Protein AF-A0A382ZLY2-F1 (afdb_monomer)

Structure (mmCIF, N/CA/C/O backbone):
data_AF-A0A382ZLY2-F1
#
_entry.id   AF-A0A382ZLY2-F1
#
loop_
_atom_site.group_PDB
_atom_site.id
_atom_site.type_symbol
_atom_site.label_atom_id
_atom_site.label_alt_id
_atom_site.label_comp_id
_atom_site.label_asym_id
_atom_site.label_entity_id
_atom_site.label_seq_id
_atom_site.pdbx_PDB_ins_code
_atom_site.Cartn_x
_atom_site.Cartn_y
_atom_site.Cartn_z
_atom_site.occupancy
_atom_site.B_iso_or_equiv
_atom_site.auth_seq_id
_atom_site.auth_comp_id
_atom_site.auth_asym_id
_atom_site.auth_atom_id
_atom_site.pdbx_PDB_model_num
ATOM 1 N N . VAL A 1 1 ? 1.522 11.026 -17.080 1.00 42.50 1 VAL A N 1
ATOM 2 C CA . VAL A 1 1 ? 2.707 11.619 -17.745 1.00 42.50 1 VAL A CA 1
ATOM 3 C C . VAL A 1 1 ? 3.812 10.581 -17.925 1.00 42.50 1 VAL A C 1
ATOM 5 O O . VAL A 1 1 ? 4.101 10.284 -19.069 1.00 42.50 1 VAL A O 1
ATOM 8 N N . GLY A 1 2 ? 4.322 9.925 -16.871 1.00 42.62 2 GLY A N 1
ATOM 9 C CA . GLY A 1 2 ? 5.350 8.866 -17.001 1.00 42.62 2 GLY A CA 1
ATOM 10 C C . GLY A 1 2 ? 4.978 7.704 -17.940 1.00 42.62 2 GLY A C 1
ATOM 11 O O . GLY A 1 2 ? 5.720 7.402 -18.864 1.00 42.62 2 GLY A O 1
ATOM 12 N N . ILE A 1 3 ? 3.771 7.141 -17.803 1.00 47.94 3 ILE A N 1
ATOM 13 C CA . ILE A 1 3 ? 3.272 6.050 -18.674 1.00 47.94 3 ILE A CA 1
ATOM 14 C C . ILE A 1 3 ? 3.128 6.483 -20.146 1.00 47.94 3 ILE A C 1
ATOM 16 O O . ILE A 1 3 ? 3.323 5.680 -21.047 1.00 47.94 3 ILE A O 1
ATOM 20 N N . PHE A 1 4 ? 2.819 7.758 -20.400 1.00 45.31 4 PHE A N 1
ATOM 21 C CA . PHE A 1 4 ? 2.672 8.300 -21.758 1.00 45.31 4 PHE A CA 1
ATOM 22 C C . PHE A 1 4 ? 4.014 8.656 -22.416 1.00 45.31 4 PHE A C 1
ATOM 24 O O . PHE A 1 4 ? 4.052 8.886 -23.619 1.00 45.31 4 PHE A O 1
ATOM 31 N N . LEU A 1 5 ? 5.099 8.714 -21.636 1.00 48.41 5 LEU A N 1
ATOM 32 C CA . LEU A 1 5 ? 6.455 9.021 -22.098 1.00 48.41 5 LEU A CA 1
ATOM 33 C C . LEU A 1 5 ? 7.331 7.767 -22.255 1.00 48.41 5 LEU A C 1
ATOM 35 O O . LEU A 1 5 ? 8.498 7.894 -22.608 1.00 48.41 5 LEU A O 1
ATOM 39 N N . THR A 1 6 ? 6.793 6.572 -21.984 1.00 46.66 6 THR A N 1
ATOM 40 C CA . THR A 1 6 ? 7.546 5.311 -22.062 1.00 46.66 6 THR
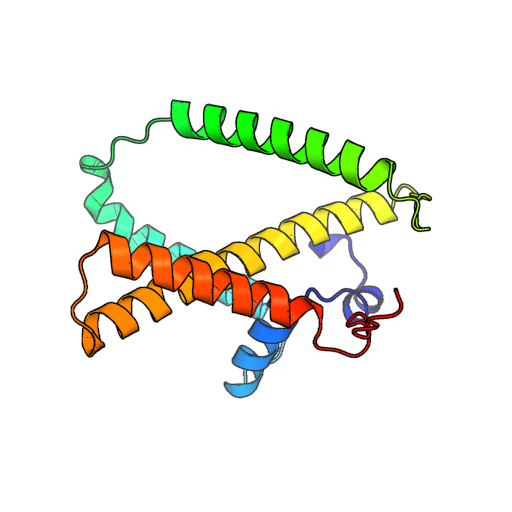 A CA 1
ATOM 41 C C . THR A 1 6 ? 7.171 4.571 -23.349 1.00 46.66 6 THR A C 1
ATOM 43 O O . THR A 1 6 ? 5.995 4.295 -23.584 1.00 46.66 6 THR A O 1
ATOM 46 N N . SER A 1 7 ? 8.157 4.283 -24.200 1.00 44.62 7 SER A N 1
ATOM 47 C CA . SER A 1 7 ? 8.016 3.519 -25.446 1.00 44.62 7 SER A CA 1
ATOM 48 C C . SER A 1 7 ? 7.617 2.064 -25.179 1.00 44.62 7 SER A C 1
ATOM 50 O O . SER A 1 7 ? 8.129 1.434 -24.257 1.00 44.62 7 SER A O 1
ATOM 52 N N . SER A 1 8 ? 6.714 1.528 -26.008 1.00 50.38 8 SER A N 1
ATOM 53 C CA . SER A 1 8 ? 6.073 0.208 -25.866 1.00 50.38 8 SER A CA 1
ATOM 54 C C . SER A 1 8 ? 7.029 -0.988 -25.747 1.00 50.38 8 SER A C 1
ATOM 56 O O . SER A 1 8 ? 6.628 -2.016 -25.203 1.00 50.38 8 SER A O 1
ATOM 58 N N . ASP A 1 9 ? 8.274 -0.854 -26.208 1.00 48.00 9 ASP A N 1
ATOM 59 C CA . ASP A 1 9 ? 9.263 -1.938 -26.224 1.00 48.00 9 ASP A CA 1
ATOM 60 C C . ASP A 1 9 ? 10.017 -2.100 -24.887 1.00 48.00 9 ASP A C 1
ATOM 62 O O . ASP A 1 9 ? 10.425 -3.209 -24.547 1.00 48.00 9 ASP A O 1
ATOM 66 N N . ASP A 1 10 ? 10.101 -1.053 -24.053 1.00 46.59 10 ASP A N 1
ATOM 67 C CA . ASP A 1 10 ? 10.767 -1.105 -22.732 1.00 46.59 10 ASP A CA 1
ATOM 68 C C . ASP A 1 10 ? 9.835 -1.584 -21.603 1.00 46.59 10 ASP A C 1
ATOM 70 O O . ASP A 1 10 ? 10.251 -1.818 -20.467 1.00 46.59 10 ASP A O 1
ATOM 74 N N . VAL A 1 11 ? 8.544 -1.750 -21.903 1.00 49.06 11 VAL A N 1
ATOM 75 C CA . VAL A 1 11 ? 7.500 -2.133 -20.938 1.00 49.06 11 VAL A CA 1
ATOM 76 C C . VAL A 1 11 ? 7.543 -3.634 -20.610 1.00 49.06 11 VAL A C 1
ATOM 78 O O . VAL A 1 11 ? 7.023 -4.072 -19.583 1.00 49.06 11 VAL A O 1
ATOM 81 N N . VAL A 1 12 ? 8.181 -4.440 -21.465 1.00 45.12 12 VAL A N 1
ATOM 82 C CA . VAL A 1 12 ? 8.273 -5.901 -21.306 1.00 45.12 12 VAL A CA 1
ATOM 83 C C . VAL A 1 12 ? 9.272 -6.298 -20.208 1.00 45.12 12 VAL A C 1
ATOM 85 O O . VAL A 1 12 ? 9.075 -7.324 -19.556 1.00 45.12 12 VAL A O 1
ATOM 88 N N . ALA A 1 13 ? 10.291 -5.472 -19.945 1.00 46.09 13 ALA A N 1
ATOM 89 C CA . ALA A 1 13 ? 11.410 -5.804 -19.057 1.00 46.09 13 ALA A CA 1
ATOM 90 C C . ALA A 1 13 ? 11.297 -5.246 -17.623 1.00 46.09 13 ALA A C 1
ATOM 92 O O . ALA A 1 13 ? 12.163 -5.512 -16.794 1.00 46.09 13 ALA A O 1
ATOM 93 N N . LEU A 1 14 ? 10.252 -4.475 -17.302 1.00 51.59 14 LEU A N 1
ATOM 94 C CA . LEU A 1 14 ? 10.147 -3.756 -16.025 1.00 51.59 14 LEU A CA 1
ATOM 95 C C . LEU A 1 14 ? 8.838 -4.113 -15.320 1.00 51.59 14 LEU A C 1
ATOM 97 O O . LEU A 1 14 ? 7.822 -3.433 -15.460 1.00 51.59 14 LEU A O 1
ATOM 101 N N . ARG A 1 15 ? 8.860 -5.229 -14.584 1.00 60.97 15 ARG A N 1
ATOM 102 C CA . ARG A 1 15 ? 7.707 -5.772 -13.850 1.00 60.97 15 ARG A CA 1
ATOM 103 C C . ARG A 1 15 ? 8.039 -5.833 -12.365 1.00 60.97 15 ARG A C 1
ATOM 105 O O . ARG A 1 15 ? 9.052 -6.412 -11.993 1.00 60.97 15 ARG A O 1
ATOM 112 N N . ASN A 1 16 ? 7.167 -5.276 -11.528 1.00 68.06 16 ASN A N 1
ATOM 113 C CA . ASN A 1 16 ? 7.214 -5.529 -10.089 1.00 68.06 16 ASN A CA 1
ATOM 114 C C . ASN A 1 16 ? 6.522 -6.871 -9.760 1.00 68.06 16 ASN A C 1
ATOM 116 O O . ASN A 1 16 ? 5.580 -7.250 -10.458 1.00 68.06 16 ASN A O 1
ATOM 120 N N . GLY A 1 17 ? 6.926 -7.563 -8.690 1.00 68.81 17 GLY A N 1
ATOM 121 C CA . GLY A 1 17 ? 6.335 -8.825 -8.230 1.00 68.81 17 GLY A CA 1
ATOM 122 C C . GLY A 1 17 ? 4.829 -8.727 -7.965 1.00 68.81 17 GLY A C 1
ATOM 123 O O . GLY A 1 17 ? 4.066 -9.578 -8.427 1.00 68.81 17 GLY A O 1
ATOM 124 N N . ALA A 1 18 ? 4.367 -7.645 -7.324 1.00 73.56 18 ALA A N 1
ATOM 125 C CA . ALA A 1 18 ? 2.933 -7.406 -7.126 1.00 73.56 18 ALA A CA 1
ATOM 126 C C . ALA A 1 18 ? 2.183 -7.158 -8.447 1.00 73.56 18 ALA A C 1
ATOM 128 O O . ALA A 1 18 ? 1.098 -7.699 -8.650 1.00 73.56 18 ALA A O 1
ATOM 129 N N . ASP A 1 19 ? 2.764 -6.384 -9.373 1.00 75.56 19 ASP A N 1
ATOM 130 C CA . ASP A 1 19 ? 2.173 -6.144 -10.701 1.00 75.56 19 ASP A CA 1
ATOM 131 C C . ASP A 1 19 ? 2.108 -7.447 -11.520 1.00 75.56 19 ASP A C 1
ATOM 133 O O . ASP A 1 19 ? 1.110 -7.734 -12.180 1.00 75.56 19 ASP A O 1
ATOM 137 N N . ALA A 1 20 ? 3.134 -8.296 -11.426 1.00 74.69 20 ALA A N 1
ATOM 138 C CA . ALA A 1 20 ? 3.157 -9.603 -12.071 1.00 74.69 20 ALA A CA 1
ATOM 139 C C . ALA A 1 20 ? 2.052 -10.532 -11.540 1.00 74.69 20 ALA A C 1
ATOM 141 O O . ALA A 1 20 ? 1.304 -11.090 -12.347 1.00 74.69 20 ALA A O 1
ATOM 142 N N . LEU A 1 21 ? 1.899 -10.640 -10.214 1.00 76.44 21 LEU A N 1
ATOM 143 C CA . LEU A 1 21 ? 0.832 -11.417 -9.574 1.00 76.44 21 LEU A CA 1
ATOM 144 C C . LEU A 1 21 ? -0.554 -10.924 -9.968 1.00 76.44 21 LEU A C 1
ATOM 146 O O . LEU A 1 21 ? -1.404 -11.710 -10.379 1.00 76.44 21 LEU A O 1
ATOM 150 N N . MET A 1 22 ? -0.788 -9.618 -9.869 1.00 76.69 22 MET A N 1
ATOM 151 C CA . MET A 1 22 ? -2.094 -9.044 -10.172 1.00 76.69 22 MET A CA 1
ATOM 152 C C . MET A 1 22 ? -2.468 -9.256 -11.641 1.00 76.69 22 MET A C 1
ATOM 154 O O . MET A 1 22 ? -3.602 -9.628 -11.942 1.00 76.69 22 MET A O 1
ATOM 158 N N . ARG A 1 23 ? -1.509 -9.128 -12.565 1.00 76.56 23 ARG A N 1
ATOM 159 C CA . ARG A 1 23 ? -1.726 -9.467 -13.978 1.00 76.56 23 ARG A CA 1
ATOM 160 C C . ARG A 1 23 ? -1.989 -10.949 -14.197 1.00 76.56 23 ARG A C 1
ATOM 162 O O . ARG A 1 23 ? -2.784 -11.269 -15.070 1.00 76.56 23 ARG A O 1
ATOM 169 N N . GLN A 1 24 ? -1.350 -11.837 -13.439 1.00 77.19 24 GLN A N 1
ATOM 170 C CA . GLN A 1 24 ? -1.597 -13.278 -13.522 1.00 77.19 24 GLN A CA 1
ATOM 171 C C . GLN A 1 24 ? -2.993 -13.649 -13.004 1.00 77.19 24 GLN A C 1
ATOM 173 O O . GLN A 1 24 ? -3.672 -14.492 -13.587 1.00 77.19 24 GLN A O 1
ATOM 178 N N . ILE A 1 25 ? -3.454 -12.992 -11.939 1.00 78.06 25 ILE A N 1
ATOM 179 C CA . ILE A 1 25 ? -4.826 -13.140 -11.448 1.00 78.06 25 ILE A CA 1
ATOM 180 C C . ILE A 1 25 ? -5.805 -12.646 -12.520 1.00 78.06 25 ILE A C 1
ATOM 182 O O . ILE A 1 25 ? -6.733 -13.364 -12.876 1.00 78.06 25 ILE A O 1
ATOM 186 N N . LEU A 1 26 ? -5.580 -11.460 -13.094 1.00 77.44 26 LEU A N 1
ATOM 187 C CA . LEU A 1 26 ? -6.440 -10.904 -14.147 1.00 77.44 26 LEU A CA 1
ATOM 188 C C . LEU A 1 26 ? -6.438 -11.748 -15.430 1.00 77.44 26 LEU A C 1
ATOM 190 O O . LEU A 1 26 ? -7.497 -11.943 -16.031 1.00 77.44 26 LEU A O 1
ATOM 194 N N . SER A 1 27 ? -5.289 -12.298 -15.827 1.00 78.62 27 SER A N 1
ATOM 195 C CA . SER A 1 27 ? -5.200 -13.174 -16.996 1.00 78.62 27 SER A CA 1
ATOM 196 C C . SER A 1 27 ? -5.937 -14.496 -16.779 1.00 78.62 27 SER A C 1
ATOM 198 O O . SER A 1 27 ? -6.534 -15.009 -17.726 1.00 78.62 27 SER A O 1
ATOM 200 N N . ALA A 1 28 ? -5.997 -15.009 -15.543 1.00 78.69 28 ALA A N 1
ATOM 201 C CA . ALA A 1 28 ? -6.827 -16.164 -15.197 1.00 78.69 28 ALA A CA 1
ATOM 202 C C . ALA A 1 28 ? -8.332 -15.895 -15.400 1.00 78.69 28 ALA A C 1
ATOM 204 O O . ALA A 1 28 ? -9.082 -16.812 -15.726 1.00 78.69 28 ALA A O 1
ATOM 205 N N . PHE A 1 29 ? -8.768 -14.635 -15.291 1.00 76.00 29 PHE A N 1
ATOM 206 C CA . PHE A 1 29 ? -10.128 -14.195 -15.630 1.00 76.00 29 PHE A CA 1
ATOM 207 C C . PHE A 1 29 ? -10.303 -13.819 -17.115 1.00 76.00 29 PHE A C 1
ATOM 209 O O . PHE A 1 29 ? -11.345 -13.292 -17.500 1.00 76.00 29 PHE A O 1
ATOM 216 N N . GLY A 1 30 ? -9.302 -14.079 -17.965 1.00 75.25 30 GLY A N 1
ATOM 217 C CA . GLY A 1 30 ? -9.335 -13.779 -19.400 1.00 75.25 30 GLY A CA 1
ATOM 218 C C . GLY A 1 30 ? -9.078 -12.309 -19.751 1.00 75.25 30 GLY A C 1
ATOM 219 O O . GLY A 1 30 ? -9.215 -11.924 -20.913 1.00 75.25 30 GLY A O 1
ATOM 220 N N . VAL A 1 31 ? -8.692 -11.480 -18.777 1.00 72.50 31 VAL A N 1
ATOM 221 C CA . VAL A 1 31 ? -8.430 -10.050 -18.972 1.00 72.50 31 VAL A CA 1
ATOM 222 C C . VAL A 1 31 ? -6.945 -9.845 -19.270 1.00 72.50 31 VAL A C 1
ATOM 224 O O . VAL A 1 31 ? -6.109 -9.784 -18.371 1.00 72.50 31 VAL A O 1
ATOM 227 N N . ASN A 1 32 ? -6.613 -9.732 -20.557 1.00 64.88 32 ASN A N 1
ATOM 228 C CA . ASN A 1 32 ? -5.241 -9.545 -21.027 1.00 64.88 32 ASN A CA 1
ATOM 229 C C . ASN A 1 32 ? -5.016 -8.097 -21.490 1.00 64.88 32 ASN A C 1
ATOM 231 O O . ASN A 1 32 ? -5.732 -7.597 -22.357 1.00 64.88 32 ASN A O 1
ATOM 235 N N . GLY A 1 33 ? -4.015 -7.413 -20.926 1.00 61.69 33 GLY A N 1
ATOM 236 C CA . GLY A 1 33 ? -3.585 -6.084 -21.382 1.00 61.69 33 GLY A CA 1
ATOM 237 C C . GLY A 1 33 ? -3.067 -5.173 -20.268 1.00 61.69 33 GLY A C 1
ATOM 238 O O . GLY A 1 33 ? -3.520 -5.234 -19.128 1.00 61.69 33 GLY A O 1
ATOM 239 N N . LEU A 1 34 ? -2.119 -4.298 -20.619 1.00 59.12 34 LEU A N 1
ATOM 240 C CA . LEU A 1 34 ? -1.403 -3.422 -19.681 1.00 59.12 34 LEU A CA 1
ATOM 241 C C . LEU A 1 34 ? -2.318 -2.421 -18.951 1.00 59.12 34 LEU A C 1
ATOM 243 O O . LEU A 1 34 ? -2.078 -2.070 -17.800 1.00 59.12 34 LEU A O 1
ATOM 247 N N . TYR A 1 35 ? -3.376 -1.971 -19.627 1.00 64.94 35 TYR A N 1
ATOM 248 C CA . TYR A 1 35 ? -4.268 -0.914 -19.146 1.00 64.94 35 TYR A CA 1
ATOM 249 C C . TYR A 1 35 ? -5.337 -1.404 -18.164 1.00 64.94 35 TYR A C 1
ATOM 251 O O . TYR A 1 35 ? -5.912 -0.602 -17.428 1.00 64.94 35 TYR A O 1
ATOM 259 N N . TRP A 1 36 ? -5.595 -2.714 -18.120 1.00 69.69 36 TRP A N 1
ATOM 260 C CA . TRP A 1 36 ? -6.656 -3.275 -17.286 1.00 69.69 36 TRP A CA 1
ATOM 261 C C . TRP A 1 36 ? -6.364 -3.150 -15.796 1.00 69.69 36 TRP A C 1
ATOM 263 O O . TRP A 1 36 ? -7.284 -2.890 -15.032 1.00 69.69 36 TRP A O 1
ATOM 273 N N . MET A 1 37 ? -5.094 -3.237 -15.394 1.00 71.19 37 MET A N 1
ATOM 274 C CA . MET A 1 37 ? -4.670 -2.993 -14.012 1.00 71.19 37 MET A CA 1
ATOM 275 C C . MET A 1 37 ? -5.101 -1.603 -13.534 1.00 71.19 37 MET A C 1
ATOM 277 O O . MET A 1 37 ? -5.852 -1.482 -12.567 1.00 71.19 37 MET A O 1
ATOM 281 N N . GLY A 1 38 ? -4.712 -0.555 -14.267 1.00 73.12 38 GLY A N 1
ATOM 282 C CA . GLY A 1 38 ? -5.125 0.815 -13.958 1.00 73.12 38 GLY A CA 1
ATOM 283 C C . GLY A 1 38 ? -6.646 0.987 -13.981 1.00 73.12 38 GLY A C 1
ATOM 284 O O . GLY A 1 38 ? -7.196 1.649 -13.107 1.00 73.12 38 GLY A O 1
ATOM 285 N N . GLY A 1 39 ? -7.336 0.341 -14.927 1.00 77.12 39 GLY A N 1
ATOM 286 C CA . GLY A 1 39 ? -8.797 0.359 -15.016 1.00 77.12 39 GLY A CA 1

+ + + +

_ASSIGNMENT_
Starting from the line containing "ATOM 285 N N" and ending with the final line of the data, reproduce each line exactly as it appears, including no other lines.

_EXERCISE RESPONSE_
ATOM 285 N N . GLY A 1 39 ? -7.336 0.341 -14.927 1.00 77.12 39 GLY A N 1
ATOM 286 C CA . GLY A 1 39 ? -8.797 0.359 -15.016 1.00 77.12 39 GLY A CA 1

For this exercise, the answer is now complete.